Creating app_usb_aud_xk_216_mc_2i10o10xxxxxx.xe
Constraint check for tile[0]:
Cores available: 8, used: 4 . OKAY
Timers available: 10, used: 4 . OKAY
Chanends available: 32, used: 7 . OKAY
Memory available: 262144, used: 30396 . OKAY
(Stack: 2500, Code: 23388, Data: 4508)
Constraints checks PASSED.
Constraint check for tile[1]:
Cores available: 8, used: 4 . OKAY
Timers available: 10, used: 6 . OKAY
Chanends available: 32, used: 24 . OKAY
Memory available: 262144, used: 46940 . OKAY
(Stack: 2956, Code: 26040, Data: 17944)
Constraints checks PASSED.
Build Complete

I had tried what you mentioned before, but no improvement.
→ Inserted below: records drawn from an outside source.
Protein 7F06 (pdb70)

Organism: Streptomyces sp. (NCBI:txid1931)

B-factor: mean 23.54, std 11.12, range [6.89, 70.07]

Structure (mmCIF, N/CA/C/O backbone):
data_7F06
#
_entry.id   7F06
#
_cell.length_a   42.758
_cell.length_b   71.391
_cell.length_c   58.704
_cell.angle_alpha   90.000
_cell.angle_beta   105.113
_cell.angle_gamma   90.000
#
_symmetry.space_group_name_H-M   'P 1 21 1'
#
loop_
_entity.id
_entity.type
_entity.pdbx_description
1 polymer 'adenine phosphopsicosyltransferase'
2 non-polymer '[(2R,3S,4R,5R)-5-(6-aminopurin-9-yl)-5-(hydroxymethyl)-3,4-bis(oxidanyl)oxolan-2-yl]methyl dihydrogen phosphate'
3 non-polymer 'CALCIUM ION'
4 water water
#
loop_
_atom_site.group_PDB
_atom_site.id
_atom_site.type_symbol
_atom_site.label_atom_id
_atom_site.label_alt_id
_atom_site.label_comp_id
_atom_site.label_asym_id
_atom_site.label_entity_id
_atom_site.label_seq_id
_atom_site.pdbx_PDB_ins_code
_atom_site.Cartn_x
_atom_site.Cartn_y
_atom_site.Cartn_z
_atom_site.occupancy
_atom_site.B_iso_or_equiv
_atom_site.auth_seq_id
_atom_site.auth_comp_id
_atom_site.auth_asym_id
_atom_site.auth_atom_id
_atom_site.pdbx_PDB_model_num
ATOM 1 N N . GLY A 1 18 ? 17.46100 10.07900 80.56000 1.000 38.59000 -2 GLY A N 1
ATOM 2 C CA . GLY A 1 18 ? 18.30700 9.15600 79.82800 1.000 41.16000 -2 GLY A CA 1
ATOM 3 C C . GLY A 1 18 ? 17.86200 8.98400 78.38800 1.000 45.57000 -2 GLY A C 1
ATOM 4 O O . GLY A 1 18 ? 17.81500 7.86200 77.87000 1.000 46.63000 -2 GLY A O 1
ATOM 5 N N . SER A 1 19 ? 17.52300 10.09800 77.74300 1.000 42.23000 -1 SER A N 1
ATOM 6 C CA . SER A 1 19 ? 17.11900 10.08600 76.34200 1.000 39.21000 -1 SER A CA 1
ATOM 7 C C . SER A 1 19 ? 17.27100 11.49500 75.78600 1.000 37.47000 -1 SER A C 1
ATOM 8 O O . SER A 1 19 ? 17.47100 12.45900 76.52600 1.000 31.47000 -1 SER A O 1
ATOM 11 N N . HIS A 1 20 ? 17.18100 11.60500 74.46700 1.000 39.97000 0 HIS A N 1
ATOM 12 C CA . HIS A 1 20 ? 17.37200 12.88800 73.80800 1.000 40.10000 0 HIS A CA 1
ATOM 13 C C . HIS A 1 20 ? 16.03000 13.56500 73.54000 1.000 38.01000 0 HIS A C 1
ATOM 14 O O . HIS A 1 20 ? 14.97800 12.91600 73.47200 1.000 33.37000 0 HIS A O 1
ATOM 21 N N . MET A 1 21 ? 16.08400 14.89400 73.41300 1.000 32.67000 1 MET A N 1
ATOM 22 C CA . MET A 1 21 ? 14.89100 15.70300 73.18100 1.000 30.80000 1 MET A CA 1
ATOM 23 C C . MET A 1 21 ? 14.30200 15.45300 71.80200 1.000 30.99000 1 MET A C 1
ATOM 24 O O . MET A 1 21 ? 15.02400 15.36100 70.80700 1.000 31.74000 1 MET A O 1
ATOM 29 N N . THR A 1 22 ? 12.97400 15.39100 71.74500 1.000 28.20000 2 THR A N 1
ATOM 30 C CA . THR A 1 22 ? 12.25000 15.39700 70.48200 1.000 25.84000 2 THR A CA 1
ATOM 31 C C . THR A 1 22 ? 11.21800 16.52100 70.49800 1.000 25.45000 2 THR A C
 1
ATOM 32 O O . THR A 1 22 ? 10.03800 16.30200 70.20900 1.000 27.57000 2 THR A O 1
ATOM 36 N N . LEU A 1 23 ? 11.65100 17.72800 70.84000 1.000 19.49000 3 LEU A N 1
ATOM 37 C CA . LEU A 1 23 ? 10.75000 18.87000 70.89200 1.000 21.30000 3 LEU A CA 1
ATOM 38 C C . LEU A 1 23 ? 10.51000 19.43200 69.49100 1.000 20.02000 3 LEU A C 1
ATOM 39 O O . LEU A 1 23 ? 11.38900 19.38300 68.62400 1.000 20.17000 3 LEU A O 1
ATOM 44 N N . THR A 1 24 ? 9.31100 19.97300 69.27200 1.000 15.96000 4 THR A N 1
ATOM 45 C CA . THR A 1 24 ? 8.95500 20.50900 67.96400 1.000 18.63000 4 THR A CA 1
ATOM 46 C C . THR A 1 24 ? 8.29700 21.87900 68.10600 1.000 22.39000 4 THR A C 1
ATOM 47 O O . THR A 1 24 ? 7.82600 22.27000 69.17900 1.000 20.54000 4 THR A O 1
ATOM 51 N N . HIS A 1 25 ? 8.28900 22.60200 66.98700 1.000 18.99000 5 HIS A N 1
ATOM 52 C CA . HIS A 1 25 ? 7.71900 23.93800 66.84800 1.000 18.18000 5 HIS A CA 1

I also tried 128x and 256x, 128x ADC can work correctly, but 256x can't work (all 0 data, worse than 100x, at least 100x can have non-zero data, DAC also can work at 128x or 256x).
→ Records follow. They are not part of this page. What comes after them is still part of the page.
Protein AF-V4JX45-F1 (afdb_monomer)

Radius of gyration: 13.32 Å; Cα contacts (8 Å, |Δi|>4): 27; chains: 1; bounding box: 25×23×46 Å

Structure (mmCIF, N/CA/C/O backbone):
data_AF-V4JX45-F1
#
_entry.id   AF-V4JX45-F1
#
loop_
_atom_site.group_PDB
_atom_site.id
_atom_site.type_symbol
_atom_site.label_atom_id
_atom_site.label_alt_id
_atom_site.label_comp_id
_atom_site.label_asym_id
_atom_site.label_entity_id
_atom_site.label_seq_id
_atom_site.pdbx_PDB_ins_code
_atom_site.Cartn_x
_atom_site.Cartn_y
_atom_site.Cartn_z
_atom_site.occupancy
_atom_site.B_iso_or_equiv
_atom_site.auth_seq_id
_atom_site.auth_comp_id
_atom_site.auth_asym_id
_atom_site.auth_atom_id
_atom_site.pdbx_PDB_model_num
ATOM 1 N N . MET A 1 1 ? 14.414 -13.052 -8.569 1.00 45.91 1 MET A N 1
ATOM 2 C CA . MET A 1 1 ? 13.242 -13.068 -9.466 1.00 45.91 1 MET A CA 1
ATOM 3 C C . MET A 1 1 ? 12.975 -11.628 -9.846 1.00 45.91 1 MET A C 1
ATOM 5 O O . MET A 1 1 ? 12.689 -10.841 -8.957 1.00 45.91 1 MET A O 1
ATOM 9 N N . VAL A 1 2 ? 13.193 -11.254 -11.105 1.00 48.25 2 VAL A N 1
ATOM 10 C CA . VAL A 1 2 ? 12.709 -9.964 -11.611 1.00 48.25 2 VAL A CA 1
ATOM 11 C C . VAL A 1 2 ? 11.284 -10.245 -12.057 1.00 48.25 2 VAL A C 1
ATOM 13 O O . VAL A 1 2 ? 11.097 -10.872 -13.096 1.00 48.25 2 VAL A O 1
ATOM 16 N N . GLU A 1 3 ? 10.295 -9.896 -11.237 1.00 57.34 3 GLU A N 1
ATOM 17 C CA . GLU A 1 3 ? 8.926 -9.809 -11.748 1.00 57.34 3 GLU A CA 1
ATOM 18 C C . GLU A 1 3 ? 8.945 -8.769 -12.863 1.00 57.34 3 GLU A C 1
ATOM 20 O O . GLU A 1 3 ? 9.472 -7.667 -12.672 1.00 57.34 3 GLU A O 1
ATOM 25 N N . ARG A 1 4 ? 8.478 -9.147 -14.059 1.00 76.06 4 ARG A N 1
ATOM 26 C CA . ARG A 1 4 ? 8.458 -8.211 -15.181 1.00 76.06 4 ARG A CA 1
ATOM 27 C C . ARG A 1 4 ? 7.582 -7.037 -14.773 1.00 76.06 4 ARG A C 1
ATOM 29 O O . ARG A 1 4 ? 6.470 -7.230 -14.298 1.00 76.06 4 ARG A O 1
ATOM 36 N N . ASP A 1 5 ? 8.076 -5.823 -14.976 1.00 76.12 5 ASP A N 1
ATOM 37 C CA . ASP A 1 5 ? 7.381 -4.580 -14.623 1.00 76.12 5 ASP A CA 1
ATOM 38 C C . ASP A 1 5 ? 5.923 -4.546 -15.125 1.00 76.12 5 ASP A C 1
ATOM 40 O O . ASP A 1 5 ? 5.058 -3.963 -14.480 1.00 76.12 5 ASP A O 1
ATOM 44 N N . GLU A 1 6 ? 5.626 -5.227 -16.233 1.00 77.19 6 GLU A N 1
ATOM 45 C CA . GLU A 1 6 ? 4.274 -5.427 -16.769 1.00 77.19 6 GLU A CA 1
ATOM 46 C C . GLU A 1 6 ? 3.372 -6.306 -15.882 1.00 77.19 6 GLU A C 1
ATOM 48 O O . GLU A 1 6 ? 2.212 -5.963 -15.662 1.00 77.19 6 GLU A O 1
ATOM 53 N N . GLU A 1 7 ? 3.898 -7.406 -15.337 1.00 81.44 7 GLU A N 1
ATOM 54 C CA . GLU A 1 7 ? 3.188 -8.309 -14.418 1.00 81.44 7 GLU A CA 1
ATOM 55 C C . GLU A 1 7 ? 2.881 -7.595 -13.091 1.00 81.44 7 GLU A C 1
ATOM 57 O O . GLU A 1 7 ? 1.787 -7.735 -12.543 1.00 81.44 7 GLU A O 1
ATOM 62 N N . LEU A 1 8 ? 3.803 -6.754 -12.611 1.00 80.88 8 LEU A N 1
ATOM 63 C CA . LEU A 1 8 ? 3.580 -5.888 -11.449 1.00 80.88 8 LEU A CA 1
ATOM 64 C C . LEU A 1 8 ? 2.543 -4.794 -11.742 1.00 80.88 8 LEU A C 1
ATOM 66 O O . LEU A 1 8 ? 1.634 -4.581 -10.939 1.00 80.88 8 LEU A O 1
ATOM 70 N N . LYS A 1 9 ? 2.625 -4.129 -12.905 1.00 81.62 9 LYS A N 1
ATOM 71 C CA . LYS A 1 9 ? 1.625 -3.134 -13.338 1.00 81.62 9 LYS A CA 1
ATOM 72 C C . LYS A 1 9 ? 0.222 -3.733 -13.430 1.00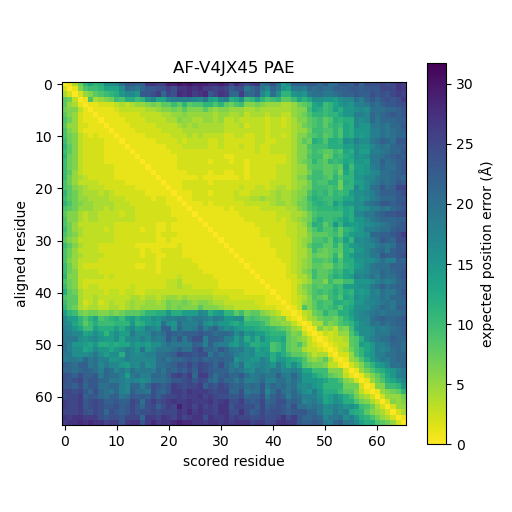 81.62 9 LYS A C 1
ATOM 74 O O . LYS A 1 9 ? -0.739 -3.082 -13.024 1.00 81.62 9 LYS A O 1
ATOM 79 N N . ALA A 1 10 ? 0.093 -4.964 -13.922 1.00 85.06 10 ALA A N 1
ATOM 80 C CA . ALA A 1 10 ? -1.193 -5.648 -14.043 1.00 85.06 10 ALA A CA 1
ATOM 81 C C . ALA A 1 10 ? -1.867 -5.916 -12.683 1.00 85.06 10 ALA A C 1
ATOM 83 O O . ALA A 1 10 ? -3.093 -5.986 -12.611 1.00 85.06 10 ALA A O 1
ATOM 84 N N . GLN A 1 11 ? -1.090 -6.022 -11.601 1.00 86.75 11 GLN A N 1
ATOM 85 C CA . GLN A 1 11 ? -1.607 -6.262 -10.251 1.00 86.75 11 GLN A CA 1
ATOM 86 C C . GLN A 1 11 ? -2.063 -4.987 -9.532 1.00 86.75 11 GLN A C 1
ATOM 88 O O . GLN A 1 11 ? -2.830 -5.069 -8.571 1.00 86.75 11 GLN A O 1
ATOM 93 N N . VAL A 1 12 ? -1.654 -3.804 -10.000 1.00 86.62 12 VAL A N 1
ATOM 94 C CA . VAL A 1 12 ? -1.951 -2.516 -9.350 1.00 86.62 12 VAL A CA 1
ATOM 95 C C . VAL A 1 12 ? -3.441 -2.312 -9.047 1.00 86.62 12 VAL A C 1
ATOM 97 O O . VAL A 1 12 ? -3.753 -1.972 -7.903 1.00 86.62 12 VAL A O 1
ATOM 100 N N . PRO A 1 13 ? -4.382 -2.568 -9.982 1.00 86.44 13 PRO A N 1
ATOM 101 C CA . PRO A 1 13 ? -5.808 -2.413 -9.697 1.00 86.44 13 PRO A CA 1
ATOM 102 C C . PRO A 1 13 ? -6.289 -3.329 -8.569 1.00 86.44 13 PRO A C 1
ATOM 104 O O . PRO A 1 13 ? -7.081 -2.916 -7.723 1.00 86.44 13 PRO A O 1
ATOM 107 N N . HIS A 1 14 ? -5.786 -4.566 -8.533 1.00 89.25 14 HIS A N 1
ATOM 108 C CA . HIS A 1 14 ? -6.165 -5.553 -7.529 1.00 89.25 14 HIS A CA 1
ATOM 109 C C . HIS A 1 14 ? -5.658 -5.164 -6.134 1.00 89.25 14 HIS A C 1
ATOM 111 O O . HIS A 1 14 ? -6.415 -5.208 -5.161 1.00 89.25 14 HIS A O 1
ATOM 117 N N . VAL A 1 15 ? -4.403 -4.717 -6.033 1.00 90.94 15 VAL A N 1
ATOM 118 C CA . VAL A 1 15 ? -3.818 -4.259 -4.763 1.00 90.94 15 VAL A CA 1
ATOM 119 C C . VAL A 1 15 ? -4.524 -2.996 -4.267 1.00 90.94 15 VAL A C 1
ATOM 121 O O . VAL A 1 15 ? -4.866 -2.905 -3.089 1.00 90.94 15 VAL A O 1
ATOM 124 N N . TRP A 1 16 ? -4.819 -2.053 -5.166 1.00 90.12 16 TRP A N 1
ATOM 125 C CA . TRP A 1 16 ? -5.578 -0.847 -4.837 1.00 90.12 16 TRP A CA 1
ATOM 126 C C . TRP A 1 16 ? -6.957 -1.185 -4.257 1.00 90.12 16 TRP A C 1
ATOM 128 O O . TRP A 1 16 ? -7.299 -0.733 -3.166 1.00 90.12 16 TRP A O 1
ATOM 138 N N . GLN A 1 17 ? -7.733 -2.040 -4.933 1.00 92.12 17 GLN A N 1
ATOM 139 C CA . GLN A 1 17 ? -9.037 -2.488 -4.431 1.00 92.12 17 GLN A CA 1
ATOM 140 C C . GLN A 1 17 ? -8.922 -3.199 -3.080 1.00 92.12 17 GLN A C 1
ATOM 142 O O . GLN A 1 17 ? -9.717 -2.938 -2.179 1.00 92.12 17 GLN A O 1
ATOM 147 N N . THR A 1 18 ? -7.910 -4.051 -2.915 1.00 95.44 18 THR A N 1
ATOM 148 C CA . THR A 1 18 ? -7.660 -4.757 -1.653 1.00 95.44 18 THR A CA 1
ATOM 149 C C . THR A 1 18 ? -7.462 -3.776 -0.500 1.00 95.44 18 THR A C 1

Putting the core in fast mode (xs1.h - set_core_fast_mode_on())
Put the core in high priority mode (xs1.h set_core_high_priority_on())
I added them in this place: main.xc->usb_audio_io()

Code: Select all

        /* Audio I/O Core (pars additional S/PDIF TX Core) */
        {
            thread_speed();
//            set_core_fast_mode_on();
//            set_core_high_priority_on();
#ifdef MIXER
#define AUDIO_CHANNEL c_mix_out
#else
#define AUDIO_CHANNEL c_aud_in
#endif
            audio(AUDIO_CHANNEL,
I hope I didn't put them in a wrong place.